Por Ilaria Landini

¿Te molesta el pucho?“, pregunta antes de prender el taxímetro. No espera una respuesta, se ve que en el fondo no le interesaba tanto. Va con la ventana baja a media altura y el volumen de la radio a 25. El auto huele a viejo y húmedo. Lleva puestos unos anteojos rectangulares y chatos color negro, como los que se usaban en los noventa.

Carlos Wilson Rae. Su nombre lo sé luego de ojear el cartelito de cartón que cuelga del asiento del acompañante. Ese que uno se pone a observar cuando está aburrido. Soltero. Taxista desde 2015. Edad: veintisiete. Me detengo. Lo observo por el retrovisor. No parece tener veintisiete. Más bien parece rondar los cuarenta.

Prendo mi grabador porque siento que se trata de una conversación que uno tiene que volver a escuchar de vez en cuando. Me dice que nació acá (nunca supe exactamente dónde). Que a sus doce años su familia se quedó sin nada, que salió a la calle solo y no volvió. En principio vivió mucho tiempo en la Plaza Italia. Tenía un sector cerca de la bajada del subte donde se acomodaba y dormía sobre los bancos. De día se subía a un colectivo y deambulaba por toda la ciudad. Por toda. A veces hasta transgredía la fina línea que separa la Capital de la provincia. Dice que empezaba en Plaza Italia y terminaba en Temaikén. Que ése era su programa preferido.

Carlos W. R. (así le gusta que lo llamen, seguramente para recobrar algo de su dignidad) empezó a fumar a los doce. Al cigarrillo lo descubrió cuando encontró un Phillip Morris tirado en el piso de la plaza, exactamente debajo del banco donde dormía, pidió un encendedor a un florista de por ahí y lo prendió. Primero al revés. A veces pasa. Pero después bien. A partir de esa noche dice que trabajó únicamente para poder comprarse un paquete de cigarrillos.

Así fue. En 2007 consiguió un trabajo en Temaikén. Durante ocho años laburó limpiando espacios verdes y dándole de comer a los roedores (también hacía la higiene, pero creo que eso no lo dijo en voz alta porque lo humillaba). Le pagaban bien, pero lo que más disfrutó de esta etapa fue el hallazgo. Tenía un amigo que le enseñó a leer y a escribir utilizando Los cuentos de la selva de Horacio Quiroga. Todavía lo lleva en la guantera. Ese libro es una especie de amuleto; no sale de su casa sin Quiroga ni sus cigarrillos. A veces frena el taxi para almorzar y se tira a hojearlo un rato.

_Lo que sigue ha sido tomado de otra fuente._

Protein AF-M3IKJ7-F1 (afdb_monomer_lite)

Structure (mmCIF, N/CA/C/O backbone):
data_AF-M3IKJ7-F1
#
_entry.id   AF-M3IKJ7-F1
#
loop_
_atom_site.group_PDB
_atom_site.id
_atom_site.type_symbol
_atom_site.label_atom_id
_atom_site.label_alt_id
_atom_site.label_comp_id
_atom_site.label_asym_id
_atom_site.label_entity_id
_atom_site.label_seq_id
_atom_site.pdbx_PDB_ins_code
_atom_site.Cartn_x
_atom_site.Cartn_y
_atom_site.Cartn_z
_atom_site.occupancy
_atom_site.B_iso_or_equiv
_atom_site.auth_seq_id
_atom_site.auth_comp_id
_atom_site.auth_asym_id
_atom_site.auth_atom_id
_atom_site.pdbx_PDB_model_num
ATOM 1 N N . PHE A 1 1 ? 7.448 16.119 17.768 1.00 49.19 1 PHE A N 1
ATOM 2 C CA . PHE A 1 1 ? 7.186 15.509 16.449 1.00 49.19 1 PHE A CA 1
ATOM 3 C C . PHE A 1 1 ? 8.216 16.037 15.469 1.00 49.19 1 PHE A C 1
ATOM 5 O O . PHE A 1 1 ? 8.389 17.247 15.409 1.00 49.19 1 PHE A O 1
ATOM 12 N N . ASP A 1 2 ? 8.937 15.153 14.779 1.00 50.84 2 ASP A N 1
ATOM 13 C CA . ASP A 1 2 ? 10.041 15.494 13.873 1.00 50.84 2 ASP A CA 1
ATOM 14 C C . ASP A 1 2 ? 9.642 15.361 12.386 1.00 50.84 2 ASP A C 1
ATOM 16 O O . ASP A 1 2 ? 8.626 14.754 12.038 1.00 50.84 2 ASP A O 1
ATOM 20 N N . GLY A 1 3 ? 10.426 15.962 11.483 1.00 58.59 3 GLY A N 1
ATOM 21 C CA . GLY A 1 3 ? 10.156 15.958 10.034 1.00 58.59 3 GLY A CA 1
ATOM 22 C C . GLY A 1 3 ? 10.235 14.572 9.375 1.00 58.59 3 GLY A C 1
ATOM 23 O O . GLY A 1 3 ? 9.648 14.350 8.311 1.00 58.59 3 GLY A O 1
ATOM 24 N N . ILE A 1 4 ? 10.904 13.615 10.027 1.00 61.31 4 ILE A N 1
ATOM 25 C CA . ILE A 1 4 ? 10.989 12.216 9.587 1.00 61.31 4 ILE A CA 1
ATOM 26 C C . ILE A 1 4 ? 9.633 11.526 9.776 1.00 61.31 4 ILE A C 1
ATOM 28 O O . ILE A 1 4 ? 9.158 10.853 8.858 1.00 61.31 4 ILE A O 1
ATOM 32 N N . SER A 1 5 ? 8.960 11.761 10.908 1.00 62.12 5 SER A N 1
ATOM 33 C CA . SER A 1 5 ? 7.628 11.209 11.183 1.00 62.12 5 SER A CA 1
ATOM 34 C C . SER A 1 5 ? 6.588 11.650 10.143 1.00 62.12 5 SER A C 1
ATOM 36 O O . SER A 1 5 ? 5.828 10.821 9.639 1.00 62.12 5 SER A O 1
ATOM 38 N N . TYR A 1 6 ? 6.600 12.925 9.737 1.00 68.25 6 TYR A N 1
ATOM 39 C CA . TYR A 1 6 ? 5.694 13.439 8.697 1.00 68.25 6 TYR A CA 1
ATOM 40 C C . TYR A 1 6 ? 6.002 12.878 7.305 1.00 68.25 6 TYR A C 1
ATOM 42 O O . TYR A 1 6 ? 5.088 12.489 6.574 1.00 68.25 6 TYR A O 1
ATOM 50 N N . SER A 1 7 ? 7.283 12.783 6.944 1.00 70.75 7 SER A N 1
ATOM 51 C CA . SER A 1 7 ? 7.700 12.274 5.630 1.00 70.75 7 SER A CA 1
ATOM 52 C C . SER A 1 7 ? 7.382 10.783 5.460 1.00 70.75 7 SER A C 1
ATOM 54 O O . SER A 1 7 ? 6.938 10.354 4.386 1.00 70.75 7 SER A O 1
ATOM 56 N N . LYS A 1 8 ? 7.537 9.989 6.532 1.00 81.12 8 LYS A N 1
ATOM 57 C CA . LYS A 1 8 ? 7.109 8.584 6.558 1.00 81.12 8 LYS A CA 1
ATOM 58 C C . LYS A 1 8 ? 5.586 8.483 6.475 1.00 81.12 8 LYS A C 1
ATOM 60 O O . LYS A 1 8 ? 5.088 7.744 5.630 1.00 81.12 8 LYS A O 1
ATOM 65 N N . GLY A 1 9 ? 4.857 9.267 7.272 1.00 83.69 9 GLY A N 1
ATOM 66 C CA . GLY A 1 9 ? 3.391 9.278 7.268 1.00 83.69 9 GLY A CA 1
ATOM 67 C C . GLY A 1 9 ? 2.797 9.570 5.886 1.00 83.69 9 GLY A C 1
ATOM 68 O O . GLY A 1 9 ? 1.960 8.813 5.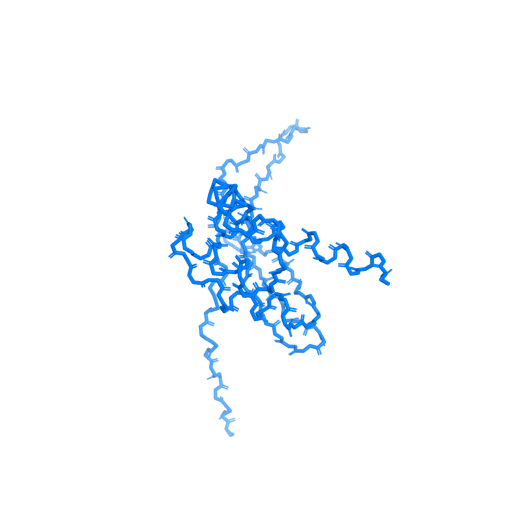398 1.00 83.69 9 GLY A O 1
ATOM 69 N N . ALA A 1 10 ? 3.296 10.602 5.198 1.00 86.69 10 ALA A N 1
ATOM 70 C CA . ALA A 1 10 ? 2.858 10.931 3.840 1.00 86.69 10 ALA A CA 1
ATOM 71 C C . ALA A 1 10 ? 3.135 9.799 2.834 1.00 86.69 10 ALA A C 1
ATOM 73 O O . ALA A 1 10 ? 2.326 9.542 1.943 1.00 86.69 10 ALA A O 1
ATOM 74 N N . SER A 1 11 ? 4.267 9.104 2.976 1.00 88.00 11 SER A N 1
ATOM 75 C CA . SER A 1 11 ? 4.621 7.982 2.099 1.00 88.00 11 SER A CA 1
ATOM 76 C C . SER A 1 11 ? 3.728 6.764 2.335 1.00 88.00 11 SER A C 1
ATOM 78 O O . SER A 1 11 ? 3.300 6.144 1.367 1.00 88.00 11 SER A O 1
ATOM 80 N N . VAL A 1 12 ? 3.374 6.471 3.591 1.00 90.25 12 VAL A N 1
ATOM 81 C CA . VAL A 1 12 ? 2.422 5.403 3.934 1.00 90.25 12 VAL A CA 1
ATOM 82 C C . VAL A 1 12 ? 1.039 5.687 3.344 1.00 90.25 12 VAL A C 1
ATOM 84 O O . VAL A 1 12 ? 0.448 4.799 2.739 1.00 90.25 12 VAL A O 1
ATOM 87 N N . LEU A 1 13 ? 0.534 6.920 3.461 1.00 92.25 13 LEU A N 1
ATOM 88 C CA . LEU A 1 13 ? -0.772 7.286 2.898 1.00 92.25 13 LEU A CA 1
ATOM 89 C C . LEU A 1 13 ? -0.793 7.196 1.371 1.00 92.25 13 LEU A C 1
ATOM 91 O O . LEU A 1 13 ? -1.753 6.676 0.807 1.00 92.25 13 LEU A O 1
ATOM 95 N N . ARG A 1 14 ? 0.273 7.655 0.700 1.00 91.56 14 ARG A N 1
ATOM 96 C CA . ARG A 1 14 ? 0.411 7.464 -0.750 1.00 91.56 14 ARG A CA 1
ATOM 97 C C . ARG A 1 14 ? 0.387 5.986 -1.104 1.00 91.56 14 ARG A C 1
ATOM 99 O O . ARG A 1 14 ? -0.348 5.601 -2.002 1.00 91.56 14 ARG A O 1
ATOM 106 N N . GLN A 1 15 ? 1.141 5.164 -0.381 1.00 93.19 15 GLN A N 1
ATOM 107 C CA . GLN A 1 15 ? 1.187 3.739 -0.660 1.00 93.19 15 GLN A CA 1
ATOM 108 C C . GLN A 1 15 ? -0.156 3.049 -0.440 1.00 93.19 15 GLN A C 1
ATOM 110 O O . GLN A 1 15 ? -0.546 2.223 -1.258 1.00 93.19 15 GLN A O 1
ATOM 115 N N . LEU A 1 16 ? -0.889 3.421 0.613 1.00 93.38 16 LEU A N 1
ATOM 116 C CA . LEU A 1 16 ? -2.245 2.931 0.839 1.00 93.38 16 LEU A CA 1
ATOM 117 C C . LEU A 1 16 ? -3.164 3.300 -0.327 1.00 93.38 16 LEU A C 1
ATOM 119 O O . LEU A 1 16 ? -3.900 2.450 -0.808 1.00 93.38 16 LEU A O 1
ATOM 123 N N . MET A 1 17 ? -3.094 4.547 -0.800 1.00 93.88 17 MET A N 1
ATOM 124 C CA . MET A 1 17 ? -3.883 5.021 -1.938 1.00 93.88 17 MET A CA 1
ATOM 125 C C . MET A 1 17 ? -3.571 4.241 -3.222 1.00 93.88 17 MET A C 1
ATOM 127 O O . MET A 1 17 ? -4.501 3.855 -3.922 1.00 93.88 17 MET A O 1
ATOM 131 N N . TYR A 1 18 ? -2.296 3.962 -3.514 1.00 91.56 18 TYR A N 1
ATOM 132 C CA . TYR A 1 18 ? -1.926 3.092 -4.639 1.00 91.56 18 TYR A CA 1
ATOM 133 C C . TYR A 1 18 ? -2.409 1.651 -4.439 1.00 91.56 18 TYR A C 1
ATOM 135 O O . TYR A 1 18 ? -2.829 1.018 -5.401 1.00 91.56 18 TYR A O 1
ATOM 143 N N . TYR A 1 19 ? -2.371 1.144 -3.205 1.00 91.12 19 TYR A N 1
ATOM 144 C CA . TYR A 1 19 ? -2.745 -0.232 -2.880 1.00 91.12 19 TYR A CA 1
ATOM 145 C C . TYR A 1 19 ? -4.250 -0.493 -2.998 1.00 91.12 19 TYR A C 1
ATOM 147 O O . TYR A 1 19 ? -4.653 -1.512 -3.546 1.00 91.12 19 TYR A O 1
ATOM 155 N N . ILE A 1 20 ? -5.092 0.429 -2.520 1.00 92.44 20 ILE A N 1
ATOM 156 C CA . ILE A 1 20 ? -6.556 0.254 -2.547 1.00 92.44 20 ILE A CA 1
ATOM 157 C C . ILE A 1 20 ? -7.242 0.931 -3.741 1.00 92.44 20 ILE A C 1
ATOM 159 O O . ILE A 1 20 ? -8.445 0.754 -3.943 1.00 92.44 20 ILE A O 1
ATOM 163 N N . GLY A 1 21 ? -6.493 1.723 -4.510 1.00 91.12 21 GLY A N 1
ATOM 164 C CA . GLY A 1 21 ? -6.993 2.556 -5.598 1.00 91.12 21 GLY A CA 1
ATOM 165 C C . GLY A 1 21 ? -7.435 3.951 -5.142 1.00 91.12 21 GLY A C 1
ATOM 166 O O . GLY A 1 21 ? -8.006 4.139 -4.064 1.00 91.12 21 GLY A O 1
ATOM 167 N N . GLU A 1 22 ? -7.197 4.949 -5.996 1.00 93.19 22 GLU A N 1
ATOM 168 C CA . GLU A 1 22 ? -7.457 6.362 -5.694 1.00 93.19 22 GLU A CA 1
ATOM 169 C C . GLU A 1 22 ? -8.942 6.652 -5.422 1.00 93.19 22 GLU A C 1
ATOM 171 O O . GLU A 1 22 ? -9.268 7.369 -4.472 1.00 93.19 22 GLU A O 1
ATOM 176 N N . ASP A 1 23 ? -9.851 6.060 -6.201 1.00 95.00 23 ASP A N 1
ATOM 177 C CA . ASP A 1 23 ? -11.296 6.246 -6.026 1.00 95.00 23 ASP A CA 1
ATOM 178 C C . ASP A 1 23 ? -11.797 5.638 -4.712 1.00 95.00 23 ASP A C 1
ATOM 180 O O . ASP A 1 23 ? -12.518 6.299 -3.956 1.00 95.00 23 ASP A O 1
ATOM 184 N N . SER A 1 24 ? -11.364 4.414 -4.393 1.00 95.25 24 SER A N 1
ATOM 185 C CA . SER A 1 24 ? -11.658 3.754 -3.115 1.00 95.25 24 SER A CA 1
ATOM 186 C C . SER A 1 24 ? -11.144 4.582 -1.943 1.00 95.25 24 SER A C 1
ATOM 188 O O . SER A 1 24 ? -11.883 4.823 -0.990 1.00 95.25 24 SER A O 1
ATOM 190 N N . PHE A 1 25 ? -9.908 5.084 -2.033 1.00 95.75 25 PHE A N 1
ATOM 191 C CA . PHE A 1 25 ? -9.309 5.934 -1.008 1.00 95.75 25 PHE A CA 1
ATOM 192 C C . PHE A 1 25 ? -10.103 7.230 -0.810 1.00 95.75 25 PHE A C 1
ATOM 194 O O . PHE A 1 25 ? -10.460 7.580 0.315 1.00 95.75 25 PHE A O 1
ATOM 201 N N . ARG A 1 26 ? -10.453 7.938 -1.891 1.00 97.25 26 ARG A N 1
ATOM 202 C CA . ARG A 1 26 ? -11.256 9.172 -1.819 1.00 97.25 26 ARG A CA 1
ATOM 203 C C . ARG A 1 26 ? -12.636 8.932 -1.214 1.00 97.25 26 ARG A C 1
ATOM 205 O O . ARG A 1 26 ? -13.080 9.718 -0.373 1.00 97.25 26 ARG A O 1
ATOM 212 N N . ASN A 1 27 ? -13.314 7.863 -1.621 1.00 97.69 27 ASN A N 1
ATOM 213 C CA . ASN A 1 27 ? -14.622 7.506 -1.080 1.00 97.69 27 ASN A CA 1
ATOM 214 C C . ASN A 1 27 ? -14.529 7.116 0.401 1.00 97.69 27 ASN A C 1
ATOM 216 O O . ASN A 1 27 ? -15.356 7.562 1.200 1.00 97.69 27 ASN A O 1
ATOM 220 N N . ALA A 1 28 ? -13.482 6.387 0.791 1.00 97.19 28 ALA A N 1
ATOM 221 C CA . ALA A 1 28 ? -13.230 6.025 2.178 1.00 97.19 28 ALA A CA 1
ATOM 222 C C . ALA A 1 28 ? -12.971 7.260 3.046 1.00 97.19 28 ALA A C 1
ATOM 224 O O . ALA A 1 28 ? -13.550 7.376 4.120 1.00 97.19 28 ALA A O 1
ATOM 225 N N . MET A 1 29 ? -12.179 8.226 2.566 1.00 97.50 29 MET A N 1
ATOM 226 C CA . MET A 1 29 ? -11.946 9.489 3.277 1.00 97.50 29 MET A CA 1
ATOM 227 C C . MET A 1 29 ? -13.249 10.261 3.508 1.00 97.50 29 MET A C 1
ATOM 229 O O . MET A 1 29 ? -13.505 10.724 4.620 1.00 97.50 29 MET A O 1
ATOM 233 N N . ARG A 1 30 ? -14.104 10.376 2.480 1.00 97.69 30 ARG A N 1
ATOM 234 C CA . ARG A 1 30 ? -15.425 11.018 2.612 1.00 97.69 30 ARG A CA 1
ATOM 235 C C . ARG A 1 30 ? -16.266 10.330 3.685 1.00 97.69 30 ARG A C 1
ATOM 237 O O . ARG A 1 30 ? -16.794 11.003 4.568 1.00 97.69 30 ARG A O 1
ATOM 244 N N . LYS A 1 31 ? -16.344 8.999 3.634 1.00 97.69 31 LYS A N 1
ATOM 245 C CA . LYS A 1 31 ? -17.087 8.185 4.600 1.00 97.69 31 LYS A CA 1
ATOM 246 C C . LYS A 1 31 ? -16.530 8.324 6.016 1.00 97.69 31 LYS A C 1
ATOM 248 O O . LYS A 1 31 ? -17.299 8.524 6.950 1.00 97.69 31 LYS A O 1
ATOM 253 N N . TYR A 1 32 ? -15.210 8.280 6.168 1.00 97.75 32 TYR A N 1
ATOM 254 C CA . TYR A 1 32 ? -14.512 8.410 7.444 1.00 97.75 32 TYR A CA 1
ATOM 255 C C . TYR A 1 32 ? -14.833 9.743 8.120 1.00 97.75 32 TYR A C 1
ATOM 257 O O . TYR A 1 32 ? -15.314 9.771 9.252 1.00 97.75 32 TYR A O 1
ATOM 265 N N . PHE A 1 33 ? -14.653 10.855 7.403 1.00 97.06 33 PHE A N 1
ATOM 266 C CA . PHE A 1 33 ? -14.921 12.182 7.955 1.00 97.06 33 PHE A CA 1
ATOM 267 C C . PHE A 1 33 ? -16.398 12.412 8.278 1.00 97.06 33 PHE A C 1
ATOM 269 O O . PHE A 1 33 ? -16.702 13.098 9.250 1.00 97.06 33 PHE A O 1
ATOM 276 N N . GLN A 1 34 ? -17.319 11.845 7.494 1.00 97.44 34 GLN A N 1
ATOM 277 C CA . GLN A 1 34 ? -18.748 11.906 7.807 1.00 97.44 34 GLN A CA 1
ATOM 278 C C . GLN A 1 34 ? -19.087 11.093 9.060 1.00 97.44 34 GLN A C 1
ATOM 280 O O . GLN A 1 34 ? -19.786 11.596 9.938 1.00 97.44 34 GLN A O 1
ATOM 285 N N . LYS A 1 35 ? -18.568 9.864 9.158 1.00 97.31 35 LYS A N 1
ATOM 286 C CA . LYS A 1 35 ? -18.843 8.928 10.257 1.00 97.31 35 LYS A CA 1
ATOM 287 C C . LYS A 1 35 ? -18.307 9.424 11.598 1.00 97.31 35 LYS A C 1
ATOM 289 O O . LYS A 1 35 ? -18.998 9.306 12.602 1.00 97.31 35 LYS A O 1
ATOM 294 N N . PHE A 1 36 ? -17.104 9.992 11.611 1.00 97.06 36 PHE A N 1
ATOM 295 C CA . PHE A 1 36 ? -16.411 10.397 12.838 1.00 97.06 36 PHE A CA 1
ATOM 296 C C . PHE A 1 36 ? -16.386 11.912 13.056 1.00 97.06 36 PHE A C 1
ATOM 298 O O . PHE A 1 36 ? -15.547 12.443 13.787 1.00 97.06 36 PHE A O 1
ATOM 305 N N . LYS A 1 37 ? -17.314 12.638 12.426 1.00 96.25 37 LYS A N 1
ATOM 306 C CA . LYS A 1 37 ? -17.438 14.084 12.599 1.00 96.25 37 LYS A CA 1
ATOM 307 C C . LYS A 1 37 ? -17.582 14.434 14.087 1.00 96.25 37 LYS A C 1
ATOM 309 O O . LYS A 1 37 ? -18.373 13.821 14.800 1.00 96.25 37 LYS A O 1
ATOM 314 N N . ASN A 1 38 ? -16.836 15.445 14.538 1.00 93.88 38 ASN A N 1
ATOM 315 C CA . ASN A 1 38 ? -16.834 15.941 15.924 1.00 93.88 38 ASN A CA 1
ATOM 316 C C . ASN A 1 38 ? -16.475 14.881 16.985 1.00 93.88 38 ASN A C 1
ATOM 318 O O . ASN A 1 38 ? -16.836 15.035 18.149 1.00 93.88 38 ASN A O 1
ATOM 322 N N . SER A 1 39 ? -15.791 13.809 16.585 1.00 94.75 39 SER A N 1
ATOM 323 C CA . SER A 1 39 ? -15.410 12.698 17.457 1.00 94.75 39 SER A CA 1
ATOM 324 C C . SER A 1 39 ? -13.895 12.502 17.445 1.00 94.75 39 SER A C 1
ATOM 326 O O . SER A 1 39 ? -13.207 12.919 16.513 1.00 94.75 39 SER A O 1
ATOM 328 N N . ASN A 1 40 ? -13.377 11.836 18.474 1.00 94.62 40 ASN A N 1
ATOM 329 C CA . ASN A 1 40 ? -12.000 11.350 18.480 1.00 94.62 40 ASN A CA 1
ATOM 330 C C . ASN A 1 40 ? -11.938 9.979 17.802 1.00 94.62 40 ASN A C 1
ATOM 332 O O . ASN A 1 40 ? -12.889 9.206 17.889 1.00 94.62 40 ASN A O 1
ATOM 336 N N . THR A 1 41 ? -10.821 9.687 17.142 1.00 95.31 41 THR A N 1
ATOM 337 C CA . THR A 1 41 ? -10.630 8.455 16.363 1.00 95.31 41 THR A CA 1
ATOM 338 C C . THR A 1 41 ? -9.305 7.791 16.701 1.00 95.31 41 THR A C 1
ATOM 340 O O . THR A 1 41 ? -8.379 8.443 17.189 1.00 95.31 41 THR A O 1
ATOM 343 N N . ILE A 1 42 ? -9.219 6.494 16.425 1.00 93.44 42 ILE A N 1
ATOM 344 C CA . ILE A 1 42 ? -7.996 5.695 16.513 1.00 93.44 42 ILE A CA 1
ATOM 345 C C . ILE A 1 42 ? -7.626 5.107 15.145 1.00 93.44 42 ILE A C 1
ATOM 347 O O . ILE A 1 42 ? -8.422 5.105 14.210 1.00 93.44 42 ILE A O 1
ATOM 351 N N . GLN A 1 43 ? -6.414 4.556 15.020 1.00 91.81 43 GLN A N 1
ATOM 352 C CA . GLN A 1 43 ? -5.921 3.954 13.770 1.00 91.81 43 GLN A CA 1
ATOM 353 C C . GLN A 1 43 ? -6.881 2.901 13.191 1.00 91.81 43 GLN A C 1
ATOM 355 O O . GLN A 1 43 ? -7.094 2.874 11.980 1.00 91.81 43 GLN A O 1
ATOM 360 N N . ASN A 1 44 ? -7.497 2.070 14.036 1.00 93.12 44 ASN A N 1
ATOM 361 C CA . ASN A 1 44 ? -8.426 1.036 13.575 1.00 93.12 44 ASN A CA 1
ATOM 362 C C . ASN A 1 44 ? -9.682 1.621 12.913 1.00 93.12 44 ASN A C 1
ATOM 364 O O . ASN A 1 44 ? -10.113 1.085 11.900 1.00 93.12 44 ASN A O 1
ATOM 368 N N . ASP A 1 45 ? -10.205 2.756 13.394 1.00 95.50 45 ASP A N 1
ATOM 369 C CA . ASP A 1 45 ? -11.365 3.421 12.780 1.00 95.50 45 ASP A CA 1
ATOM 370 C C . ASP A 1 45 ? -11.088 3.793 11.317 1.00 95.50 45 ASP A C 1
ATOM 372 O O . ASP A 1 45 ? -11.935 3.637 10.428 1.00 95.50 45 ASP A O 1
ATOM 376 N N . PHE A 1 46 ? -9.872 4.282 11.068 1.00 94.62 46 PHE A N 1
ATOM 377 C CA . PHE A 1 46 ? -9.403 4.641 9.738 1.00 94.62 46 PHE A CA 1
ATOM 378 C C . PHE A 1 46 ? -9.237 3.398 8.860 1.00 94.62 46 PHE A C 1
ATOM 380 O O . PHE A 1 46 ? -9.785 3.347 7.756 1.00 94.62 46 PHE A O 1
ATOM 387 N N . LEU A 1 47 ? -8.534 2.377 9.359 1.00 94.44 47 LEU A N 1
ATOM 388 C CA . LEU A 1 47 ? -8.254 1.160 8.594 1.00 94.44 47 LEU A CA 1
ATOM 389 C C . LEU A 1 47 ? -9.517 0.357 8.263 1.00 94.44 47 LEU A C 1
ATOM 391 O O . LEU A 1 47 ? -9.639 -0.174 7.157 1.00 94.44 47 LEU A O 1
ATOM 395 N N . ASP A 1 48 ? -10.472 0.298 9.189 1.00 95.50 48 ASP A N 1
ATOM 396 C CA . ASP A 1 48 ? -11.748 -0.378 8.973 1.00 95.50 48 ASP A CA 1
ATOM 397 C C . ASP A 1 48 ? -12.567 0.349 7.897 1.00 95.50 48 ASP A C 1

El oficio de taxista le vino a sus veintitrés. Por su manera de decirlo recuerdo una prosa de Cesare Pavese llamada El oficio del poeta, que me hace notar que hay poesía en todos lados. Se aburrió de Temaikén y se subió a un taxi. Allí tuvo una conversación con un colega casi tan interesante como la nuestra, que luego transcribió en su primer y único cuento, Los escombros de la campera. Fue un viaje corto pero suficiente para decidir que quería ser taxista. Quería que alguien escribiera sobre él. Que eso era el oficio del taxista: causar una especie de vigor en el pasajero a tal punto que lo reivindique en un texto.

Ahora paseo por la esquina de Callao y Juncal, quizás esperando ver a Carlos W.R en su taxi fumando, con la ventana a medias, el volumen a 25 y el olor a viejo húmedo. Me pregunto si habrá escrito algún libro. Mientras tanto lo reivindico en esta nota.